Results obtained from this systematic analysis have shown that selected glomeromycota fungi lack genes encoding for GH10, GH11, GH30, GH38, GH39, GH43, GH45, GH53 and GH115 and contain genes coding for CE4 and CE16 class enzymes. Similarly, the analyzed mortierellomycotina and zoopagomycotina fungal genomes completely lack genes encoding for GH10, GH11, GH30, GH39, GH53, GH115, CE1 and CE3 families. The analyzed fungal genomes belonging to blastocladiomycota and chytridiomycota lack genes encoding for GH11, GH39, GH43, GH45, GH115, CE1, CE2, CE3 and CE6 families. Compared to other selected fungal genomes, the analyzed microsporidia fungal genomes completely lack genes coding for hemicellulolytic glycoside hydrolases, whereas the selected cryptomycota fungi only code for GH31, GH38, GH47 and CE4 families. The selected neocallimastigomycota fungal genomes outnumbers in total number of hemicellulolytic CAZymes. However, the lowest number of hemicellulolytic glycoside hydrolase encoding genes were observed in microsporidia and cryptomycota with 1 and 13 (Table 7).
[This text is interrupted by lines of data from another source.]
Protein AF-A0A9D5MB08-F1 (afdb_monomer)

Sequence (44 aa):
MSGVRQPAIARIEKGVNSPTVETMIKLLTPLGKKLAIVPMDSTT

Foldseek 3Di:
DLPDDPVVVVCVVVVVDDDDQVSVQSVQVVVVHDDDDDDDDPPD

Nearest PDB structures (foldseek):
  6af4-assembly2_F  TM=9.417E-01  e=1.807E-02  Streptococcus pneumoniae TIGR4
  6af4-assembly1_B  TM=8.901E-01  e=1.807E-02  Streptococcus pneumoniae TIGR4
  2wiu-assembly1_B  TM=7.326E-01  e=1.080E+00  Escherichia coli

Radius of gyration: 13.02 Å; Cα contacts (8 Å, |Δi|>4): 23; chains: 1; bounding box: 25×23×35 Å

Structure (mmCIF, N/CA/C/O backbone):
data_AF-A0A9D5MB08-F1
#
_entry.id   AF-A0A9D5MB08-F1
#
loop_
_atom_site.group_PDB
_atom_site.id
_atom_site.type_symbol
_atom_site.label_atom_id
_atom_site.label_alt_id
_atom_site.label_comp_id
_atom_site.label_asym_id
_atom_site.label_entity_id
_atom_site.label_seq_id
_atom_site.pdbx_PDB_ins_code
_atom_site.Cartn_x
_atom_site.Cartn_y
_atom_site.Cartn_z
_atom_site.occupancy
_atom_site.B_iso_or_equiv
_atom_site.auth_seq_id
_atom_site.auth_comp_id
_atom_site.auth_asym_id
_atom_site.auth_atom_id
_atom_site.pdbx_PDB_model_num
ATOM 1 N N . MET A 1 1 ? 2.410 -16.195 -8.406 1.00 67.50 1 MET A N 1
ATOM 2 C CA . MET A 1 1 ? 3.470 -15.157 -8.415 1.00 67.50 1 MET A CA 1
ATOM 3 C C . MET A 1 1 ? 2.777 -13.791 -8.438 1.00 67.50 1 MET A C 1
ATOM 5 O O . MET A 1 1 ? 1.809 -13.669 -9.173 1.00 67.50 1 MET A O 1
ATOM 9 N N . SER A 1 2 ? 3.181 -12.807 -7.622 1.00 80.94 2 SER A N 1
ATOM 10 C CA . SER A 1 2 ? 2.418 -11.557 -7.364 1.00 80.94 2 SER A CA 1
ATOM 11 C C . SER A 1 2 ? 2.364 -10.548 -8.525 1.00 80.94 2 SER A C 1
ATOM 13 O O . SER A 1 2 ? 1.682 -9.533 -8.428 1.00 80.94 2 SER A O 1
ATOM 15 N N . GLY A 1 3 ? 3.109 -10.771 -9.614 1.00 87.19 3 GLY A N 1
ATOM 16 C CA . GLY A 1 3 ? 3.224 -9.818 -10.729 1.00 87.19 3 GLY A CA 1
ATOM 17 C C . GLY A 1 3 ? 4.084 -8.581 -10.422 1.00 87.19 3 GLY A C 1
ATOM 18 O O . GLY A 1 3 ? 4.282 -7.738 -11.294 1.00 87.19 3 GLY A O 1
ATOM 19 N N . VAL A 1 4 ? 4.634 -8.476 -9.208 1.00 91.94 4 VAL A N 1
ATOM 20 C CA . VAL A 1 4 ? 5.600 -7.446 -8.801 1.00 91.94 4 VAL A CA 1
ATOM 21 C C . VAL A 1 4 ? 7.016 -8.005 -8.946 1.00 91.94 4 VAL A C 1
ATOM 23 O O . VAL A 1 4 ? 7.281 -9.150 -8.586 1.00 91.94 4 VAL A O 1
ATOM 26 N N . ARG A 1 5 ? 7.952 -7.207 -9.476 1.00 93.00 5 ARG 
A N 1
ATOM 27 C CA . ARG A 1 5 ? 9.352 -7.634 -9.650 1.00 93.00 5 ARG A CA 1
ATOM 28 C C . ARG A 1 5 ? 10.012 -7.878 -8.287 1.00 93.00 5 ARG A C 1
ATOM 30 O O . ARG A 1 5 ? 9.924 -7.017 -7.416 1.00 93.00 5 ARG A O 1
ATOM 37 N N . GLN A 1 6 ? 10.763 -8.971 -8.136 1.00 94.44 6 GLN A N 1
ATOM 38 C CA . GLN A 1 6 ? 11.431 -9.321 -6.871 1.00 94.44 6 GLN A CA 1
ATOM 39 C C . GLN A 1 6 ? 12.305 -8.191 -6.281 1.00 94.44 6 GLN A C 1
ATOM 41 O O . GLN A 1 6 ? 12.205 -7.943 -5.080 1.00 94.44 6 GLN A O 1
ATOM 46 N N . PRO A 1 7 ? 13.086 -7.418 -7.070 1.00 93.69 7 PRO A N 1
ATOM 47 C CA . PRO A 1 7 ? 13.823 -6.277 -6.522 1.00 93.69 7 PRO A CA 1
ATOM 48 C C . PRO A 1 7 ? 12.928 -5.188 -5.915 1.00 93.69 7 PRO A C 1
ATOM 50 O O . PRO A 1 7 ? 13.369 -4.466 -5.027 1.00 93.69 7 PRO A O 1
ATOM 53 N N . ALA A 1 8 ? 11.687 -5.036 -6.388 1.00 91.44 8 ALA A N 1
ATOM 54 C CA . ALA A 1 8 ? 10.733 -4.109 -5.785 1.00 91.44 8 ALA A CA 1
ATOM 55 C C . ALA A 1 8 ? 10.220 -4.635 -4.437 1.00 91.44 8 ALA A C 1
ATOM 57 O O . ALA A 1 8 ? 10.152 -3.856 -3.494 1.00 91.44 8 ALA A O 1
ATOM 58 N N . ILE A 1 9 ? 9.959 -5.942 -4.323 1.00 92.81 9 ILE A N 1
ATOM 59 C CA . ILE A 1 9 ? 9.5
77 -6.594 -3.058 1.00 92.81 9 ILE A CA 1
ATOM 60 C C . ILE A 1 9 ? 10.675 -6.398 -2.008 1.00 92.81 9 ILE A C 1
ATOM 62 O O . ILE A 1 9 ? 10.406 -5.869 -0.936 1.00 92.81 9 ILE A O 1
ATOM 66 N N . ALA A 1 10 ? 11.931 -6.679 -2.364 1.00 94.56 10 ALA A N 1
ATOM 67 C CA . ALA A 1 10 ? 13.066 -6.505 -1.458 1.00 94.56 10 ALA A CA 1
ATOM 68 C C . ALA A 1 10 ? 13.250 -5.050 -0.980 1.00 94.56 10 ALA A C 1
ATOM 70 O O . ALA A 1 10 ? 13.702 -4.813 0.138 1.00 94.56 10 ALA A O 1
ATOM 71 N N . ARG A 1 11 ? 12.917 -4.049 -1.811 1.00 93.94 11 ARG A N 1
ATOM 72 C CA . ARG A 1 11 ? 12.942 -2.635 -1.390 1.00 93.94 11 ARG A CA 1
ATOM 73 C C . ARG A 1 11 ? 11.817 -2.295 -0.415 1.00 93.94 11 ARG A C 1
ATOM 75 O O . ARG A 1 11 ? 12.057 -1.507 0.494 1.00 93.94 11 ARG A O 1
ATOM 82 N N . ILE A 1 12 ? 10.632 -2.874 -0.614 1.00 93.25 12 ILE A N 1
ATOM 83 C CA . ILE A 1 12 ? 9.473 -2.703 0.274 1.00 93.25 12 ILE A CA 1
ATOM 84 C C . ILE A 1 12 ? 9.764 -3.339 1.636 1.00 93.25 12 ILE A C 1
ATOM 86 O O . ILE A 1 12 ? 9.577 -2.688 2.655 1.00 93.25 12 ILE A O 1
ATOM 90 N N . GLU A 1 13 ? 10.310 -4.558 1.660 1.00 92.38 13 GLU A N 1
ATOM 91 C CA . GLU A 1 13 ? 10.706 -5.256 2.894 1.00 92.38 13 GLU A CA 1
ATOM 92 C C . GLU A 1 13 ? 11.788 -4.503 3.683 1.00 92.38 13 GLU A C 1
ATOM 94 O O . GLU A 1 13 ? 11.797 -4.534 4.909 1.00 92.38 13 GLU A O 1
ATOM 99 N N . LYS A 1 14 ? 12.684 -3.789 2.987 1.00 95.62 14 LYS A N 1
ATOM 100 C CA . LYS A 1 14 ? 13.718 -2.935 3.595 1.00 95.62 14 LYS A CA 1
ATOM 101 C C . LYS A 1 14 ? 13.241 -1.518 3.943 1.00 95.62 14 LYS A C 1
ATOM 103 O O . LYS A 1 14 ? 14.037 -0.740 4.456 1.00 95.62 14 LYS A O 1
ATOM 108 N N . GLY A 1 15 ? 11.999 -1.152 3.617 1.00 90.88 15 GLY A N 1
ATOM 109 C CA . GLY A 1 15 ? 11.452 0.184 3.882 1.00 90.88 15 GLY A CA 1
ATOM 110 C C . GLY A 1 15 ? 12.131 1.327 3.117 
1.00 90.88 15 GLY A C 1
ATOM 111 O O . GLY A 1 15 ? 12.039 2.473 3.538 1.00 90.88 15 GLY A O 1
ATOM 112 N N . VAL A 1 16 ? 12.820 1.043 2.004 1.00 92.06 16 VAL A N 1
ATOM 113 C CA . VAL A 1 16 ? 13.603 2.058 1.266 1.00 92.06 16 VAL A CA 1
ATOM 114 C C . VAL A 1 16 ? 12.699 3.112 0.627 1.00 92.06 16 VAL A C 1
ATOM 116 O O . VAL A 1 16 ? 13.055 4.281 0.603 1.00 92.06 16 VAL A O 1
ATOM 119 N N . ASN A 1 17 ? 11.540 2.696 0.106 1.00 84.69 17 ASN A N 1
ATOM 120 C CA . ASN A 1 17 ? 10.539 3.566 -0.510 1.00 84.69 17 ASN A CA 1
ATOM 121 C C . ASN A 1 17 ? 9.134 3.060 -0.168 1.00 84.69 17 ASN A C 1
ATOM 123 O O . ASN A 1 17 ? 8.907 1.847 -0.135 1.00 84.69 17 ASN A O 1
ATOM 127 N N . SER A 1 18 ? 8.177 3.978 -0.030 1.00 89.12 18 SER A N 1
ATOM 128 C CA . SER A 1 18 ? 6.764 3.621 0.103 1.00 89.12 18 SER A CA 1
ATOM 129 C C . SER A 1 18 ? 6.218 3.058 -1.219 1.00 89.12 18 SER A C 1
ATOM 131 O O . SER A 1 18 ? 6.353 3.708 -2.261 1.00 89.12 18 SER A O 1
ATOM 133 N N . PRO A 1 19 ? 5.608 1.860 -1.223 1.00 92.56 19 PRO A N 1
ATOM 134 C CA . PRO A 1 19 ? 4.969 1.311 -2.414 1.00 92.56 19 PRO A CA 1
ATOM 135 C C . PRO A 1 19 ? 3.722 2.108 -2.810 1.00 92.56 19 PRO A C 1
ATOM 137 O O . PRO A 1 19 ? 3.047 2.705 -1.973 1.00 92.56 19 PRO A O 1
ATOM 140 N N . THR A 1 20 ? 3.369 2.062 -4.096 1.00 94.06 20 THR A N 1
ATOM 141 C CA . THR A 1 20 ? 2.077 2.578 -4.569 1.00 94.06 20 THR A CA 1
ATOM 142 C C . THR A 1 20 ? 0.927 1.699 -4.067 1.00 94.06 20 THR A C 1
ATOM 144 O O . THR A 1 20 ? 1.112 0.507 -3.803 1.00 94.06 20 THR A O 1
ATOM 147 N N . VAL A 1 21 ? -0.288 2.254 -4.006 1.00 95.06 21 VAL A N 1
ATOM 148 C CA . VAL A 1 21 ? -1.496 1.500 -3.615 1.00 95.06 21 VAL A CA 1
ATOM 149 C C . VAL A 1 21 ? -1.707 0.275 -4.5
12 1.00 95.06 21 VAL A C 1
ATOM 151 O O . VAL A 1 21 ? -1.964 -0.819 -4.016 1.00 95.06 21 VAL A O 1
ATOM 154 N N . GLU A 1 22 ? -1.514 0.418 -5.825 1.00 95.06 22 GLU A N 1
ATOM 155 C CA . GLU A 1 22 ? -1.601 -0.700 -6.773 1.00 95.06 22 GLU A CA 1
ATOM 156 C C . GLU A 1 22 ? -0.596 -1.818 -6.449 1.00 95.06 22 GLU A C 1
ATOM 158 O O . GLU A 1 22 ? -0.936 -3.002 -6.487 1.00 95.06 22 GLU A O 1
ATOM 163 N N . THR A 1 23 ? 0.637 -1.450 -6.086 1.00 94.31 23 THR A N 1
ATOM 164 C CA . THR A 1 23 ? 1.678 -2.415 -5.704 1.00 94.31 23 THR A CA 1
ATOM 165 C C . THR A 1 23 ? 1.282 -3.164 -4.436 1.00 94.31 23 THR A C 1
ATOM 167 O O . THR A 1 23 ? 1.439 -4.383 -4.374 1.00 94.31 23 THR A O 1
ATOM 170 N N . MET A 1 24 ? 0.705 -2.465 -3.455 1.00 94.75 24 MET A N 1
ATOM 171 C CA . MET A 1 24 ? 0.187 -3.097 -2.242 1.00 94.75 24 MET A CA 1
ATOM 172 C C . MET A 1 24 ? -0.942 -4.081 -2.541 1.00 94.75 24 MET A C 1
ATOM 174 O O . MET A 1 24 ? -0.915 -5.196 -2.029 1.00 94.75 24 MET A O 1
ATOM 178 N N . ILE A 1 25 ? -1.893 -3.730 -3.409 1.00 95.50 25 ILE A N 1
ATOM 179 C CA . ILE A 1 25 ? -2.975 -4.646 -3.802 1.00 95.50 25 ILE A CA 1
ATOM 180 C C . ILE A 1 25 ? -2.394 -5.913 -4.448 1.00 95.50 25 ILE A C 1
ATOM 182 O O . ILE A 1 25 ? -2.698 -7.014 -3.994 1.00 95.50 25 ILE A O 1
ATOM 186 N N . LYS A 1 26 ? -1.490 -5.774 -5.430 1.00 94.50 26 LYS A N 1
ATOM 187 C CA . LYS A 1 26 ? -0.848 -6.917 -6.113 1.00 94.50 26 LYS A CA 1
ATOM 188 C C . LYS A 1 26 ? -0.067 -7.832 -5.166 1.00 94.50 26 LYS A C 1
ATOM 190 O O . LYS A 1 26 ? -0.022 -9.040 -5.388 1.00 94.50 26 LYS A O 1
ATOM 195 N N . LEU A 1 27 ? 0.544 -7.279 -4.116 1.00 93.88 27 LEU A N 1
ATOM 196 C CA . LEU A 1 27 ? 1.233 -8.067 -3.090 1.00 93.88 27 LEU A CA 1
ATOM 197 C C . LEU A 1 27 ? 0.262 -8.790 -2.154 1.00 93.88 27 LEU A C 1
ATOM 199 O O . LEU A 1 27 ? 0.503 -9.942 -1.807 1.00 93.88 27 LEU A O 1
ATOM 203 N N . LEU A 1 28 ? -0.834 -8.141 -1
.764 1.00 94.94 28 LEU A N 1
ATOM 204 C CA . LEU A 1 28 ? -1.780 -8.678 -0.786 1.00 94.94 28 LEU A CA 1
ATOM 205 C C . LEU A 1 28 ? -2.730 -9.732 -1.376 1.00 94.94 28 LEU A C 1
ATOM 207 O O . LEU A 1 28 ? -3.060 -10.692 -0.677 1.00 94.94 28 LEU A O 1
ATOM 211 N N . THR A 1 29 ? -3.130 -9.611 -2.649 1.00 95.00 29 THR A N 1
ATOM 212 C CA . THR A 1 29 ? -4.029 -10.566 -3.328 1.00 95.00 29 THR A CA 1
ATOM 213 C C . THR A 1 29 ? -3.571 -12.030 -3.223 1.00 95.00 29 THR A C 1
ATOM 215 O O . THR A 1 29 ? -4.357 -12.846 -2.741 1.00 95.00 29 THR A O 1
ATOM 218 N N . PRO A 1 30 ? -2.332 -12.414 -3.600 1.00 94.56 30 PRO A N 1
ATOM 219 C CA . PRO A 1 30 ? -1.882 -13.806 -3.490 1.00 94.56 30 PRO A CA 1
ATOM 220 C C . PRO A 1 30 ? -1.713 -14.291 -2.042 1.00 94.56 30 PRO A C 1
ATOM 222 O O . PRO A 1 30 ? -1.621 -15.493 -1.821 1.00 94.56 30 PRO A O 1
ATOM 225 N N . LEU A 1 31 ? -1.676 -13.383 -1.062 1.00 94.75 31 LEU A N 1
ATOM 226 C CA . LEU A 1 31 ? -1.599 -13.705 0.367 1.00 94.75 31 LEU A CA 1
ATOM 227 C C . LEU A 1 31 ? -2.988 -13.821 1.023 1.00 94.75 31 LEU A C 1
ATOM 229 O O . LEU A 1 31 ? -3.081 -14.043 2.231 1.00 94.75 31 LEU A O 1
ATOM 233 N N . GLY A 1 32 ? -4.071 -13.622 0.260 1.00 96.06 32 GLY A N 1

Pectin is also heterogeneous in nature and are richly composed of D-galacturonic acid. In plant cell walls, it occurs as galacturonans, rhamnogalacturonans-I and II and it contains anhydrogalacturonic acid backbone which is partially esterified (by methyl groups) and acetylated (on C-2 and C-3 hydroxyl groups). Fungal degradation of pectin is performed by protopectinases, endo and exo-polygalacturonases and pectin methyl esterases. The pectinolytic enzymes are mostly distributed among the GH28, GH78, GH95, GH105, GH115 glycoside hydrolase families, CE8, CE12, CE16 carbohydrate esterases families and PL1, PL3, PL4, PL9, PL11 polysaccharide lyases families (Table 5).
Our systematic review revealed that the selected fungi belonging to glomeromycota (except for CE16 class), microsporidia and cryptomycota phyla have experienced serious loss of pectinolytic enzymes. The analyzed mortierellomycotina and zoopagomycotina fungal genomes completely lack genes encoding for PL1 (except Linpe1), PL3 (except Morel2 and Conco1), PL4, PL9, PL11, GH78, GH95 (except Lobtra1 and Morel2), GH105 (except Liccor1and Synrac1), GH115 and CE12 class enzymes. Similarly, the selected chytridiomycota and blastocladiomycota phyla fungal genomes also completely lack genes encoding for pectinolytic enzymes PL1(except Ganpr1), PL3 (except Catan2 and Ganpr1), PL4, PL9, PL11, GH28 (except Ganpr1 and Rhihy1), GH78(except Ganpr1), GH95 and GH105 (Ganpr1), GH115 and CE8 (except Ganpr1), CE12 (except Ganpr1). Compared to other selected phyla fungi, neocallimastigomycota phyla fungal genomes contain several genes encoding for all the pectinolytic enzymes distributed among glycoside hydrolases, carbohydrate esterases and polysaccharide lyases except PL9 (except Anasp1) and PL11 (except Neosp1). Importantly, the selected fungi belonging to microsporidia and cryptomycota phylum exhibited a complete loss of pectinolytic genes (Table 7).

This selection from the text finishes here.